Fruit is not added to a dry curry.
Prawn, lobster, and crab curry can be eaten on toast instead of with rice.
Bombay Ducks are delicious, but I do not recommend them. They are fish which are washed up on the Bombay shores and dried in the sun. They are quite crisp and the custom is to sprinkle them with the fingers over the curry and rice on your plate. They taste like remarkably good cheese and they can be very successfully imitated with much less risk by using grated Parmesan or other strong cheese.
Chutney: There are several good chutneys on the market and most are good and palatable. Personally I like a sweet mango, chutney. I give a recipe for an excellent imitation mango chutney which I can thoroughly recommend. (See page 189.)
West Indian Pickles: Try them if you like to, but do not blame me if they bring tears to your eyes. They are delicious, but molten lead or boiling oil is mild in comparison.
Iced Oranges: Skinned, and cut in thin slices, are cooling and delicious after a hot curry.
Fruit Curry: Prunes, bananas, grapes, grated cocoanut, peaches, and seedless raisins.
Soak prunes overnight, then stew in the water in which they have soaked, with sufficient sugar. Add the rest of the fruit, but do not over-cook. Allow to cool, place on the ice in a large glass bowl, and serve with the grated cocoanut sprinkled over the top.
You may say that you do not like curry and therefore will not try this dinner. All I can say is that you cannot ever have tasted it properly made. It is a dish fit for the gods, one you can taste and die happy. It was either curry or spaghetti (see Italian spaghetti, page 107) for which Esau sold his birthright, and personally I do not blame him. Esau was a gourmet.
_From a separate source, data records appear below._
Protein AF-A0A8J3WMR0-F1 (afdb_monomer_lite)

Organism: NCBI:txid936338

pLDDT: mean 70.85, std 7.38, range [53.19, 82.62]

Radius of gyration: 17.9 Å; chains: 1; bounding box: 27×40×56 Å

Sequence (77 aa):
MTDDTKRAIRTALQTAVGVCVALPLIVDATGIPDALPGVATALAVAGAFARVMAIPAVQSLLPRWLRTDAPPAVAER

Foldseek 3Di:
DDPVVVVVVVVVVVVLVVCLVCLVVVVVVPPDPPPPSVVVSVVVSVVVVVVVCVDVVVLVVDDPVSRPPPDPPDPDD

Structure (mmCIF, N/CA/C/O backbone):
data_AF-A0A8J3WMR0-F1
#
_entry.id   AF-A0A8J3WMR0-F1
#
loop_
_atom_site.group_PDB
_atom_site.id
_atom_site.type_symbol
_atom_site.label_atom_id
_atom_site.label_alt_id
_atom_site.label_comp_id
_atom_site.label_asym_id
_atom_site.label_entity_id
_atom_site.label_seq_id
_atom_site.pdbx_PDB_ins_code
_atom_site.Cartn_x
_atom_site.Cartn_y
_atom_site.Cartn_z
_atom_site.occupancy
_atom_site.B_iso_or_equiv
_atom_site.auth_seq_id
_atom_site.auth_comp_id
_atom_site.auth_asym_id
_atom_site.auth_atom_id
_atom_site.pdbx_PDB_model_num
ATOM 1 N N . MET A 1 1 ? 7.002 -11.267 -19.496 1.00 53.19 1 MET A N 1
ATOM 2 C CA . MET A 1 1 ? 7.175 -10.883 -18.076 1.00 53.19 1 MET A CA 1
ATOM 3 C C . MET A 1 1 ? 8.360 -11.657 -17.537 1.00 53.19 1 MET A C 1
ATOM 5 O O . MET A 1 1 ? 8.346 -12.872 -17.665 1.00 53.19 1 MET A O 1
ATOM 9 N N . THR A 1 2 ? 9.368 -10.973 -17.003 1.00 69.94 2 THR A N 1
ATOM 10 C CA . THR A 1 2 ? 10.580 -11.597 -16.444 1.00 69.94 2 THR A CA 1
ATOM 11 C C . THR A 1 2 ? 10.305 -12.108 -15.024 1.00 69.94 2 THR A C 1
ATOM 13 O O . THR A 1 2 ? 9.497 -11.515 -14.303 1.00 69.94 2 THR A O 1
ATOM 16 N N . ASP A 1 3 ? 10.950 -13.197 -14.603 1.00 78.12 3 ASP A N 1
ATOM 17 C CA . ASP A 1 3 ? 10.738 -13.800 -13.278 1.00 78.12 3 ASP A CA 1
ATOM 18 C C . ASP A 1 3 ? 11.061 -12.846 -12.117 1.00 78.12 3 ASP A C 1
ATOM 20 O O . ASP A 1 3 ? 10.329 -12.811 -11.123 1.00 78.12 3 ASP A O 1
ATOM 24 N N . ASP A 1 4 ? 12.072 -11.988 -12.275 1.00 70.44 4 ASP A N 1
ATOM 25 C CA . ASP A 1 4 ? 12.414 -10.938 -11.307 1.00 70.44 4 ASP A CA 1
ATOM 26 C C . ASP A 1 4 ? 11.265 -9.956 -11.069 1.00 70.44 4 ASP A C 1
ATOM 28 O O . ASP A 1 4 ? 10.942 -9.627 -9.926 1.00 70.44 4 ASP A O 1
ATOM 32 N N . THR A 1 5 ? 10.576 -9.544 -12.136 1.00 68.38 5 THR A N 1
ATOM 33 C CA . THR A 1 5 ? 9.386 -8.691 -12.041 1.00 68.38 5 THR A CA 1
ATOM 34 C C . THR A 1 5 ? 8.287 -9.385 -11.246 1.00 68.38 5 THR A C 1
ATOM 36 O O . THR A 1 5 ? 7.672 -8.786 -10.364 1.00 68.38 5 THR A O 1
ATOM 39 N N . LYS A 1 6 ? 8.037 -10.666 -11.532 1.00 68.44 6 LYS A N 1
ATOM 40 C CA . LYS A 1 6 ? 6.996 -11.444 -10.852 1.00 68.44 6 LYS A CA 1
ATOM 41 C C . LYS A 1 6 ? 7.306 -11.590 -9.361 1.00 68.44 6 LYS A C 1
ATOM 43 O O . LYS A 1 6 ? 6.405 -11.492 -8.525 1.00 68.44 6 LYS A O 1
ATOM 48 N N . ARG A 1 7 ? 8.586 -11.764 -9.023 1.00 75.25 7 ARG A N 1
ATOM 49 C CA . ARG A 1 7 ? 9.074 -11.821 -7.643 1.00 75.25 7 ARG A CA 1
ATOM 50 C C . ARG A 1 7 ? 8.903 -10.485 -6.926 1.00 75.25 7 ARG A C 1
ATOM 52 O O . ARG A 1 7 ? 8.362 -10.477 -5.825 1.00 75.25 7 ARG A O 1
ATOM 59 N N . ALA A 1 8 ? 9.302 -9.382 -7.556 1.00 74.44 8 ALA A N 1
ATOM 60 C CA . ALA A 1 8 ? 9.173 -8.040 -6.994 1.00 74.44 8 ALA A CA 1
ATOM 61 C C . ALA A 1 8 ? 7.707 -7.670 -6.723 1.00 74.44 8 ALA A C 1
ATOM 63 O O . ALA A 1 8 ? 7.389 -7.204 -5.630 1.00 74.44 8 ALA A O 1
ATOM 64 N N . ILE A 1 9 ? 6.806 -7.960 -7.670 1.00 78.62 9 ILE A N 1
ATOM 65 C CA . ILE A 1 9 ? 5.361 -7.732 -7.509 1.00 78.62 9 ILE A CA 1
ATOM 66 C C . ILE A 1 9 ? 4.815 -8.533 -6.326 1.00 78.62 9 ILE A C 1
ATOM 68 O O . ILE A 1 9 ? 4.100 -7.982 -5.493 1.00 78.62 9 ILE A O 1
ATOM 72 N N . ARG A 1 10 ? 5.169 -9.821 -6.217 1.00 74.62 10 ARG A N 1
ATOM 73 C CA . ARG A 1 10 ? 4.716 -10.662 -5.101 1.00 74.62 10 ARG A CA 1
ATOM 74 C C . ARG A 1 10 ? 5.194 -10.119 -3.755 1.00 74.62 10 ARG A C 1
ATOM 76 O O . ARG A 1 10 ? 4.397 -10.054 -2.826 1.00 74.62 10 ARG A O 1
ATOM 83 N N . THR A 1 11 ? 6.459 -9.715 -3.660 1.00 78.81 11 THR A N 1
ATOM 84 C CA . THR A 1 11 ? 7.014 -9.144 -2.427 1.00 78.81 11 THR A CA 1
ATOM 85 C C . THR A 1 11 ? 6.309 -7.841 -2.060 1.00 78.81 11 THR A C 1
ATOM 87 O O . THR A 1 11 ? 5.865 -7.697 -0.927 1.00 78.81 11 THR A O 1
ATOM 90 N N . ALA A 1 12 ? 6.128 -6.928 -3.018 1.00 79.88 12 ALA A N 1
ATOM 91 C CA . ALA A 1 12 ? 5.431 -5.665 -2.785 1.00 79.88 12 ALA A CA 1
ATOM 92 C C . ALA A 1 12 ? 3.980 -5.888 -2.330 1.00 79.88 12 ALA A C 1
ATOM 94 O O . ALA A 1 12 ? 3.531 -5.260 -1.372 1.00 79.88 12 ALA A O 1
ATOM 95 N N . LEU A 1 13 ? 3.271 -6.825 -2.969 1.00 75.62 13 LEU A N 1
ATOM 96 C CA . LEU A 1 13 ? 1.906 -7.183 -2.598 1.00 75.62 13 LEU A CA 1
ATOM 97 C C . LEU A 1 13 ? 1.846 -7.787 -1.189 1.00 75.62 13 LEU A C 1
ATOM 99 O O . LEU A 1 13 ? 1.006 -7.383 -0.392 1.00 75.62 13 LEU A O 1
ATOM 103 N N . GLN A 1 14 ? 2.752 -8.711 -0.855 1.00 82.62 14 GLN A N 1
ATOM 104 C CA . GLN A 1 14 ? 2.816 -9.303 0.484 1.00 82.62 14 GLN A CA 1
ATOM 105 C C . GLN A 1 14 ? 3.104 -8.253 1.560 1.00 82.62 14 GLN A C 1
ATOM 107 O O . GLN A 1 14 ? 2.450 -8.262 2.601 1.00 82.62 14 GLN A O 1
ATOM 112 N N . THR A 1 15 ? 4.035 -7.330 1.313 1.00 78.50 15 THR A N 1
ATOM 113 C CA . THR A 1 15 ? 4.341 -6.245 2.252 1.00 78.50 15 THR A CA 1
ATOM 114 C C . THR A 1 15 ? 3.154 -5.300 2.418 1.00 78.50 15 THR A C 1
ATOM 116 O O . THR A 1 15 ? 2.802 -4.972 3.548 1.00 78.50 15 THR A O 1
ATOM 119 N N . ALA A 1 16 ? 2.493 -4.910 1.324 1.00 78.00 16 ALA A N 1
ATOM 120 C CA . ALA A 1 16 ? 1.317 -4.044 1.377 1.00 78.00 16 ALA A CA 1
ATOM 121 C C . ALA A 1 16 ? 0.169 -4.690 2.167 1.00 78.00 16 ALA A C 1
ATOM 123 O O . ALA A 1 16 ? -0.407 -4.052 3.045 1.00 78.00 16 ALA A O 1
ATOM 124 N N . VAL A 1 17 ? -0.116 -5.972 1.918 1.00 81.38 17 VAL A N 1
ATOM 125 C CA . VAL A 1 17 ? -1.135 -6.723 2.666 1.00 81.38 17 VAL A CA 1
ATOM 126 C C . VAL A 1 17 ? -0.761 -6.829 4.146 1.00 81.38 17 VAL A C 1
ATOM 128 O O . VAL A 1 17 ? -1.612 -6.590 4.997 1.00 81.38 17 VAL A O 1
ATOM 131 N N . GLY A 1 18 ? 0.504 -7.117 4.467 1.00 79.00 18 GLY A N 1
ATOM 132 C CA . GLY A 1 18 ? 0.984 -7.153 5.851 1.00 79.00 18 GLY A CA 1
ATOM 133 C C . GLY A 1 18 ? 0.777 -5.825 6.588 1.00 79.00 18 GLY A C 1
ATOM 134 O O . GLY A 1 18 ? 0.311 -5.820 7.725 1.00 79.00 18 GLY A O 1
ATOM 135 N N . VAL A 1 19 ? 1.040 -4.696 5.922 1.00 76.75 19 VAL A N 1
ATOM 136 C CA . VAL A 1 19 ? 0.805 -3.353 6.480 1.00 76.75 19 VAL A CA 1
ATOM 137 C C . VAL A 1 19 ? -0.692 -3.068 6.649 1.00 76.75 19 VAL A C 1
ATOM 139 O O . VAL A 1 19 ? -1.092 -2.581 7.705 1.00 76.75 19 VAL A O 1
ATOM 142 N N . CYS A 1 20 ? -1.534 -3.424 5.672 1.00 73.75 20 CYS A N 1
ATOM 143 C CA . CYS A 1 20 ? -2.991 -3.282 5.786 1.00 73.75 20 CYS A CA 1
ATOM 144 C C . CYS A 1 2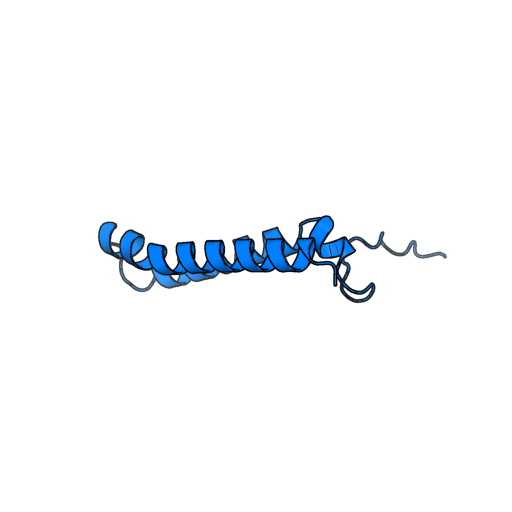0 ? -3.579 -4.100 6.946 1.00 73.75 20 CYS A C 1
ATOM 146 O O . CYS A 1 20 ? -4.517 -3.644 7.590 1.00 73.75 20 CYS A O 1
ATOM 148 N N . VAL A 1 21 ? -3.031 -5.286 7.229 1.00 77.06 21 VAL A N 1
ATOM 149 C CA . VAL A 1 21 ? -3.471 -6.140 8.348 1.00 77.06 21 VAL A CA 1
ATOM 150 C C . VAL A 1 21 ? -2.953 -5.641 9.701 1.00 77.06 21 VAL A C 1
ATOM 152 O O . VAL A 1 21 ? -3.625 -5.833 10.709 1.00 77.06 21 VAL A O 1
ATOM 155 N N . ALA A 1 22 ? -1.789 -4.987 9.751 1.00 72.69 22 ALA A N 1
ATOM 156 C CA . ALA A 1 22 ? -1.255 -4.405 10.988 1.00 72.69 22 ALA A CA 1
ATOM 157 C C . ALA A 1 22 ? -1.961 -3.095 11.393 1.00 72.69 22 ALA A C 1
ATOM 159 O O . ALA A 1 22 ? -1.947 -2.705 12.558 1.00 72.69 22 ALA A O 1
ATOM 160 N N . LEU A 1 23 ? -2.593 -2.422 10.433 1.00 65.50 23 LEU A N 1
ATOM 161 C CA . LEU A 1 23 ? -3.235 -1.120 10.597 1.00 65.50 23 LEU A CA 1
ATOM 162 C C . LEU A 1 23 ? -4.358 -1.072 11.657 1.00 65.50 23 LEU A C 1
ATOM 164 O O . LEU A 1 23 ? -4.323 -0.164 12.484 1.00 65.50 23 LEU A O 1
ATOM 168 N N . PRO A 1 24 ? -5.294 -2.038 11.733 1.00 63.72 24 PRO A N 1
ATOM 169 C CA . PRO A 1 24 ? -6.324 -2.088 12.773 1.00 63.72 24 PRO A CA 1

This can be made of lobster, crab, shrimps or prawns or all of them. Other firm fish, like skate, does equally well but it should be dusted over with Parmesan or other grated cheese. Have about as much fish as will fill a soup-plate. Put a large cupful of olive oil into a stew pan, and when it boils add a large tablespoonful of onions chopped very fine. Let them remain in the oil till they are a light brown and then add a dessertspoonful of curry powder, dissolved in a cupful of milk or cream. Then stew gently till the curry powder is thoroughly cooked; add the fish and serve. It should always be remembered that shell-fish should not be overcooked as it tends to harden it, and it should also be borne in mind that whenever milk or cream enters into the composition of a sauce the fire should not be too fierce or the milk will separate and curdle.
"Uncle Edward's Curry"
Take three moderately large onions and shred them fine. Put two well piled up tablespoonsful of butter into a stew pan, and in it fry the onions till quite brown; and then take them out and put them on one side. In a tea-cup, mix two tablespoonsful of the curry powder to a smooth paste with milk, then fill up the cup with milk and add that to the butter in which the onions have been fried. Let it simmer until it begins to look a rich yellow, then add a little more milk and the meat—veal, lamb, chicken or rabbit—free from bones and fat and cut into dice. Add a little salt and let it stew gently for at least half an hour. If in stewing it gets too thick, add a little milk to keep it from burning. Now put back the onions and stew very gently for an hour, always adding a little milk if it appears to be getting dry. A few% minutes before serving squeeze in some lemon juice. Never put either water or gravy into a curry, and you must regulate the quantity of milk according to the kind of meat you use. Chicken, rabbit and veal require more than lamb or mutton. The neck of mutton makes excellent curry and you may put in a small quantity of the fat, but always use uncooked meat.